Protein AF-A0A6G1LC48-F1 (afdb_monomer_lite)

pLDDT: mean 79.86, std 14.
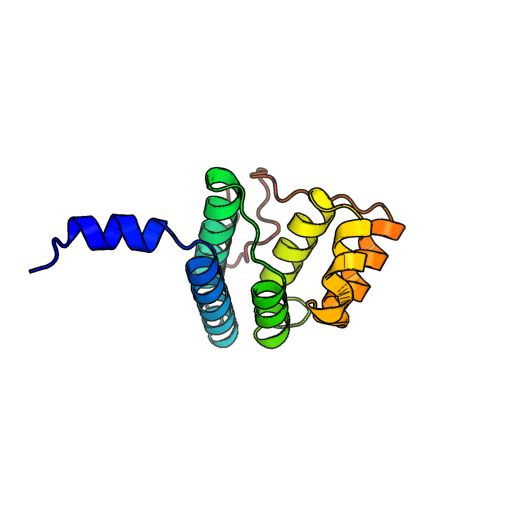96, range [42.22, 97.5]

Radius of gyration: 15.82 Å; chains: 1; bounding box: 34×45×38 Å

Structure (mmCIF, N/CA/C/O backbone):
data_AF-A0A6G1LC48-F1
#
_entry.id   AF-A0A6G1LC48-F1
#
loop_
_atom_site.group_PDB
_atom_site.id
_atom_site.type_symbol
_atom_site.label_atom_id
_atom_site.label_alt_id
_atom_site.label_comp_id
_atom_site.label_asym_id
_atom_site.label_entity_id
_atom_site.label_seq_id
_atom_site.pdbx_PDB_ins_code
_atom_site.Cartn_x
_atom_site.Cartn_y
_atom_site.Cartn_z
_atom_site.occupancy
_atom_site.B_iso_or_equiv
_atom_site.auth_seq_id
_atom_site.auth_comp_id
_atom_site.auth_asym_id
_atom_site.auth_atom_id
_atom_site.pdbx_PDB_model_num
ATOM 1 N N . MET A 1 1 ? -14.489 -32.997 -16.601 1.00 46.41 1 MET A N 1
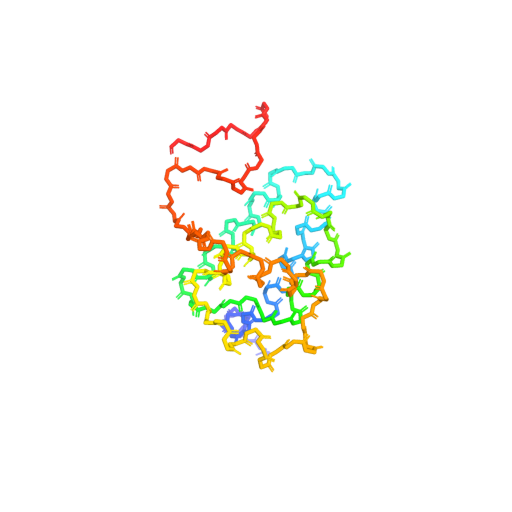ATOM 2 C CA . MET A 1 1 ? -14.779 -32.468 -15.253 1.00 46.41 1 MET A CA 1
ATOM 3 C C . MET A 1 1 ? -13.452 -32.015 -14.682 1.00 46.41 1 MET A C 1
ATOM 5 O O . MET A 1 1 ? -12.552 -32.836 -14.614 1.00 46.41 1 MET A O 1
ATOM 9 N N . MET A 1 2 ? -13.284 -30.717 -14.432 1.00 42.22 2 MET A N 1
ATOM 10 C CA . MET A 1 2 ? -12.080 -30.188 -13.779 1.00 42.22 2 MET A CA 1
ATOM 11 C C . MET A 1 2 ? -12.140 -30.540 -12.291 1.00 42.22 2 MET A C 1
ATOM 13 O O . MET A 1 2 ? -13.191 -30.349 -11.679 1.00 42.22 2 MET A O 1
ATOM 17 N N . ASN A 1 3 ? -11.050 -31.077 -11.741 1.00 51.41 3 ASN A N 1
ATOM 18 C CA . ASN A 1 3 ? -10.941 -31.376 -10.317 1.00 51.41 3 ASN A CA 1
ATOM 19 C C . ASN A 1 3 ? -10.967 -30.072 -9.517 1.00 51.41 3 ASN A C 1
ATOM 21 O O . ASN A 1 3 ? -10.304 -29.102 -9.872 1.00 51.41 3 ASN A O 1
ATOM 25 N N . VAL A 1 4 ? -11.727 -30.059 -8.425 1.00 53.50 4 VAL A N 1
ATOM 26 C CA . VAL A 1 4 ? -11.834 -28.909 -7.511 1.00 53.50 4 VAL A CA 1
ATOM 27 C C . VAL A 1 4 ? -10.473 -28.578 -6.872 1.00 53.50 4 VAL A C 1
ATOM 29 O O . VAL A 1 4 ? -10.201 -27.423 -6.572 1.00 53.50 4 VAL A O 1
ATOM 32 N N . GLU A 1 5 ? -9.581 -29.565 -6.766 1.00 51.72 5 GLU A N 1
ATOM 33 C CA . GLU A 1 5 ? -8.204 -29.402 -6.278 1.00 51.72 5 GLU A CA 1
ATOM 34 C C . GLU A 1 5 ? -7.291 -28.654 -7.276 1.00 51.72 5 GLU A C 1
ATOM 36 O O . GLU A 1 5 ? -6.430 -27.887 -6.856 1.00 51.72 5 GLU A O 1
ATOM 41 N N . ASP A 1 6 ? -7.533 -28.766 -8.591 1.00 44.66 6 ASP A N 1
ATOM 42 C CA . ASP A 1 6 ? -6.769 -28.038 -9.626 1.00 44.66 6 ASP A CA 1
ATOM 43 C C . ASP A 1 6 ? -7.159 -26.548 -9.717 1.00 44.66 6 ASP A C 1
ATOM 45 O O . ASP A 1 6 ? -6.423 -25.732 -10.283 1.00 44.66 6 ASP A O 1
ATOM 49 N N . ILE A 1 7 ? -8.336 -26.181 -9.196 1.00 51.00 7 ILE A N 1
ATOM 50 C CA . ILE A 1 7 ? -8.807 -24.789 -9.138 1.00 51.00 7 ILE A CA 1
ATOM 51 C C . ILE A 1 7 ? -8.029 -24.034 -8.051 1.00 51.00 7 ILE A C 1
ATOM 53 O O . ILE A 1 7 ? -7.533 -22.938 -8.311 1.00 51.00 7 ILE A O 1
ATOM 57 N N . ASP A 1 8 ? -7.821 -24.663 -6.891 1.00 50.53 8 ASP A N 1
ATOM 58 C CA . ASP A 1 8 ? -7.096 -24.077 -5.754 1.00 50.53 8 ASP A CA 1
ATOM 59 C C . ASP A 1 8 ? -5.601 -23.852 -6.070 1.00 50.53 8 ASP A C 1
ATOM 61 O O . ASP A 1 8 ? -4.980 -22.883 -5.629 1.00 50.53 8 ASP A O 1
ATOM 65 N N . GLU A 1 9 ? -5.005 -24.692 -6.921 1.00 47.47 9 GLU A N 1
ATOM 66 C CA . GLU A 1 9 ? -3.600 -24.548 -7.314 1.00 47.47 9 GLU A CA 1
ATOM 67 C C . GLU A 1 9 ? -3.381 -23.486 -8.407 1.00 47.47 9 GLU A C 1
ATOM 69 O O . GLU A 1 9 ? -2.336 -22.834 -8.428 1.00 47.47 9 GLU A O 1
ATOM 74 N N . LYS A 1 10 ? -4.376 -23.239 -9.273 1.00 43.09 10 LYS A N 1
ATOM 75 C CA . LYS A 1 10 ? -4.351 -22.160 -10.280 1.00 43.09 10 LYS A CA 1
ATOM 76 C C . LYS A 1 10 ? -4.722 -20.791 -9.716 1.00 43.09 10 LYS A C 1
ATOM 78 O O . LYS A 1 10 ? -4.160 -19.789 -10.156 1.00 43.09 10 LYS A O 1
ATOM 83 N N . GLU A 1 11 ? -5.594 -20.712 -8.717 1.00 46.28 11 GLU A N 1
ATOM 84 C CA . GLU A 1 11 ? -5.867 -19.446 -8.021 1.00 46.28 11 GLU A CA 1
ATOM 85 C C . GLU A 1 11 ? -4.668 -18.988 -7.171 1.00 46.28 11 GLU A C 1
ATOM 87 O O . GLU A 1 11 ? -4.404 -17.788 -7.058 1.00 46.28 11 GLU A O 1
ATOM 92 N N . ARG A 1 12 ? -3.824 -19.923 -6.707 1.00 50.62 12 ARG A N 1
ATOM 93 C CA . ARG A 1 12 ? -2.487 -19.614 -6.160 1.00 50.62 12 ARG A CA 1
ATOM 94 C C . ARG A 1 12 ? -1.494 -19.065 -7.199 1.00 50.62 12 ARG A C 1
ATOM 96 O O . ARG A 1 12 ? -0.459 -18.528 -6.807 1.00 50.62 12 ARG A O 1
ATOM 103 N N . GLN A 1 13 ? -1.766 -19.171 -8.504 1.00 53.62 13 GLN A N 1
ATOM 104 C CA . GLN A 1 13 ? -0.789 -18.865 -9.563 1.00 53.6
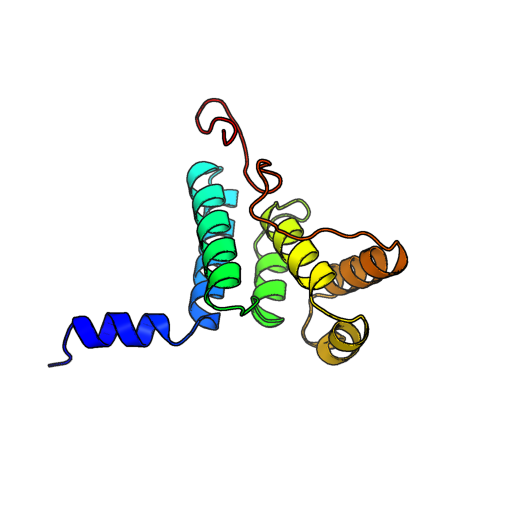2 13 GLN A CA 1
ATOM 105 C C . GLN A 1 13 ? -0.794 -17.411 -10.064 1.00 53.62 13 GLN A C 1
ATOM 107 O O . GLN A 1 13 ? 0.169 -17.021 -10.729 1.00 53.62 13 GLN A O 1
ATOM 112 N N . CYS A 1 14 ? -1.771 -16.560 -9.709 1.00 62.12 14 CYS A N 1
ATOM 113 C CA . CYS A 1 14 ? -1.751 -15.144 -10.118 1.00 62.12 14 CYS A CA 1
ATOM 114 C C . CYS A 1 14 ? -1.880 -14.149 -8.945 1.00 62.12 14 CYS A C 1
ATOM 116 O O . CYS A 1 14 ? -2.956 -13.603 -8.694 1.00 62.12 14 CYS A O 1
ATOM 118 N N . PRO A 1 15 ? -0.764 -13.839 -8.257 1.00 67.31 15 PRO A N 1
ATOM 119 C CA . PRO A 1 15 ? -0.697 -12.819 -7.204 1.00 67.31 15 PRO A CA 1
ATOM 120 C C . PRO A 1 15 ? -1.273 -11.458 -7.619 1.00 67.31 15 PRO A C 1
ATOM 122 O O . PRO A 1 15 ? -1.872 -10.772 -6.802 1.00 67.31 15 PRO A O 1
ATOM 125 N N . THR A 1 16 ? -1.189 -11.101 -8.902 1.00 71.19 16 THR A N 1
ATOM 126 C CA . THR A 1 16 ? -1.746 -9.861 -9.460 1.00 71.19 16 THR A CA 1
ATOM 127 C C . THR A 1 16 ? -3.272 -9.781 -9.335 1.00 71.19 16 THR A C 1
ATOM 129 O O . THR A 1 16 ? -3.800 -8.765 -8.884 1.00 71.19 16 THR A O 1
ATOM 132 N N . LEU A 1 17 ? -3.989 -10.863 -9.674 1.00 75.88 17 LEU A N 1
ATOM 133 C CA . LEU A 1 17 ? -5.450 -10.933 -9.521 1.00 75.88 17 LEU A CA 1
ATOM 134 C C . LEU A 1 17 ? -5.852 -10.906 -8.044 1.00 75.88 17 LEU A C 1
ATOM 136 O O . LEU A 1 17 ? -6.831 -10.258 -7.678 1.00 75.88 17 LEU A O 1
ATOM 140 N N . ARG A 1 18 ? -5.054 -11.555 -7.188 1.00 86.56 18 ARG A N 1
ATOM 141 C CA . ARG A 1 18 ? -5.290 -11.577 -5.743 1.00 86.56 18 ARG A CA 1
ATOM 142 C C . ARG A 1 18 ? -5.121 -10.192 -5.115 1.00 86.56 18 ARG A C 1
ATOM 144 O O . ARG A 1 18 ? -5.979 -9.780 -4.341 1.00 86.56 18 ARG A O 1
ATOM 151 N N . HIS A 1 19 ? -4.085 -9.441 -5.491 1.00 91.19 19 HIS A N 1
ATOM 152 C CA . HIS A 1 19 ? -3.908 -8.063 -5.025 1.00 91.19 19 HIS A CA 1
ATOM 153 C C . HIS A 1 19 ? -5.053 -7.159 -5.446 1.00 91.19 19 HIS A C 1
ATOM 155 O O . HIS A 1 19 ? -5.561 -6.407 -4.621 1.00 91.19 19 HIS A O 1
ATOM 161 N N . ARG A 1 20 ? -5.496 -7.260 -6.703 1.00 93.19 20 ARG A N 1
ATOM 162 C CA . ARG A 1 20 ? -6.646 -6.491 -7.178 1.00 93.19 20 ARG A CA 1
ATOM 163 C C . ARG A 1 20 ? -7.889 -6.748 -6.325 1.00 93.19 20 ARG A C 1
ATOM 165 O O . ARG A 1 20 ? -8.473 -5.795 -5.822 1.00 93.19 20 ARG A O 1
ATOM 172 N N . ALA A 1 21 ? -8.248 -8.016 -6.121 1.00 94.31 21 ALA A N 1
ATOM 173 C CA . ALA A 1 21 ? -9.415 -8.383 -5.323 1.00 94.31 21 ALA A CA 1
ATOM 174 C C . ALA A 1 21 ? -9.312 -7.876 -3.873 1.00 94.31 21 ALA A C 1
ATOM 176 O O . ALA A 1 21 ? -10.287 -7.368 -3.326 1.00 94.31 21 ALA A O 1
ATOM 177 N N . LEU A 1 22 ? -8.126 -7.959 -3.261 1.00 95.25 22 LEU A N 1
ATOM 178 C CA . LEU A 1 22 ? -7.893 -7.443 -1.909 1.00 95.25 22 LEU A CA 1
ATOM 179 C C . LEU A 1 22 ? -8.005 -5.915 -1.849 1.00 95.25 22 LEU A C 1
ATOM 181 O O . LEU A 1 22 ? -8.604 -5.384 -0.924 1.00 95.25 22 LEU A O 1
ATOM 185 N N . ILE A 1 23 ? -7.495 -5.190 -2.842 1.00 95.88 23 ILE A N 1
ATOM 186 C CA . ILE A 1 23 ? -7.620 -3.726 -2.901 1.00 95.88 23 ILE A CA 1
ATOM 187 C C . ILE A 1 23 ? -9.089 -3.308 -3.032 1.00 95.88 23 ILE A C 1
ATOM 189 O O . ILE A 1 23 ? -9.545 -2.418 -2.313 1.00 95.88 23 ILE A O 1
ATOM 193 N N . GLU A 1 24 ? -9.843 -3.971 -3.910 1.00 96.62 24 GLU A N 1
ATOM 194 C CA . GLU A 1 24 ? -11.277 -3.725 -4.087 1.00 96.62 24 GLU A CA 1
ATOM 195 C C . GLU A 1 24 ? -12.060 -4.041 -2.799 1.00 96.62 24 GLU A C 1
ATOM 197 O O . GLU A 1 24 ? -12.915 -3.254 -2.384 1.00 96.62 24 GLU A O 1
ATOM 202 N N . LEU A 1 25 ? -11.722 -5.143 -2.117 1.00 97.38 25 LEU A N 1
ATOM 203 C CA . LEU A 1 25 ? -12.316 -5.529 -0.835 1.00 97.38 25 LEU A CA 1
ATOM 204 C C . LEU A 1 25 ? -12.009 -4.513 0.271 1.00 97.38 25 LEU A C 1
ATOM 206 O O . LEU A 1 25 ? -12.909 -4.138 1.024 1.00 97.38 25 LEU A O 1
ATOM 210 N N . TYR A 1 26 ? -10.768 -4.027 0.345 1.00 97.50 26 TYR A N 1
ATOM 211 C CA . TYR A 1 26 ? -10.377 -2.991 1.297 1.00 97.50 26 TYR A CA 1
ATOM 212 C C . TYR A 1 26 ? -11.188 -1.713 1.077 1.00 97.50 26 TYR A C 1
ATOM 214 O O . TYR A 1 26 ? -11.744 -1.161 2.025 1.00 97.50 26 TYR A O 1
——
### [Assignment]
In the entries above, please find the line with "ATOM 66 C CA" and the line with "ATOM 83 N N", then write out exactly those two lines and every line between them, and nothing more.

### [Output below]
ATOM 66 C CA . GLU A 1 9 ? -3.600 -24.548 -7.314 1.00 47.47 9 GLU A CA 1
ATOM 67 C C . GLU A 1 9 ? -3.381 -23.486 -8.407 1.00 47.47 9 GLU A C 1
ATOM 69 O O . GLU A 1 9 ? -2.336 -22.834 -8.428 1.00 47.47 9 GLU A O 1
ATOM 74 N N . LYS A 1 10 ? -4.376 -23.239 -9.273 1.00 43.09 10 LYS A N 1
ATOM 75 C CA . LYS A 1 10 ? -4.351 -22.160 -10.280 1.00 43.09 10 LYS A CA 1
ATOM 76 C C . LYS A 1 10 ? -4.722 -20.791 -9.716 1.00 43.09 10 LYS A C 1
ATOM 78 O O . LYS A 1 10 ? -4.160 -19.789 -10.156 1.00 43.09 10 LYS A O 1
ATOM 83 N N . GLU A 1 11 ? -5.594 -20.712 -8.717 1.00 46.28 11 GLU A N 1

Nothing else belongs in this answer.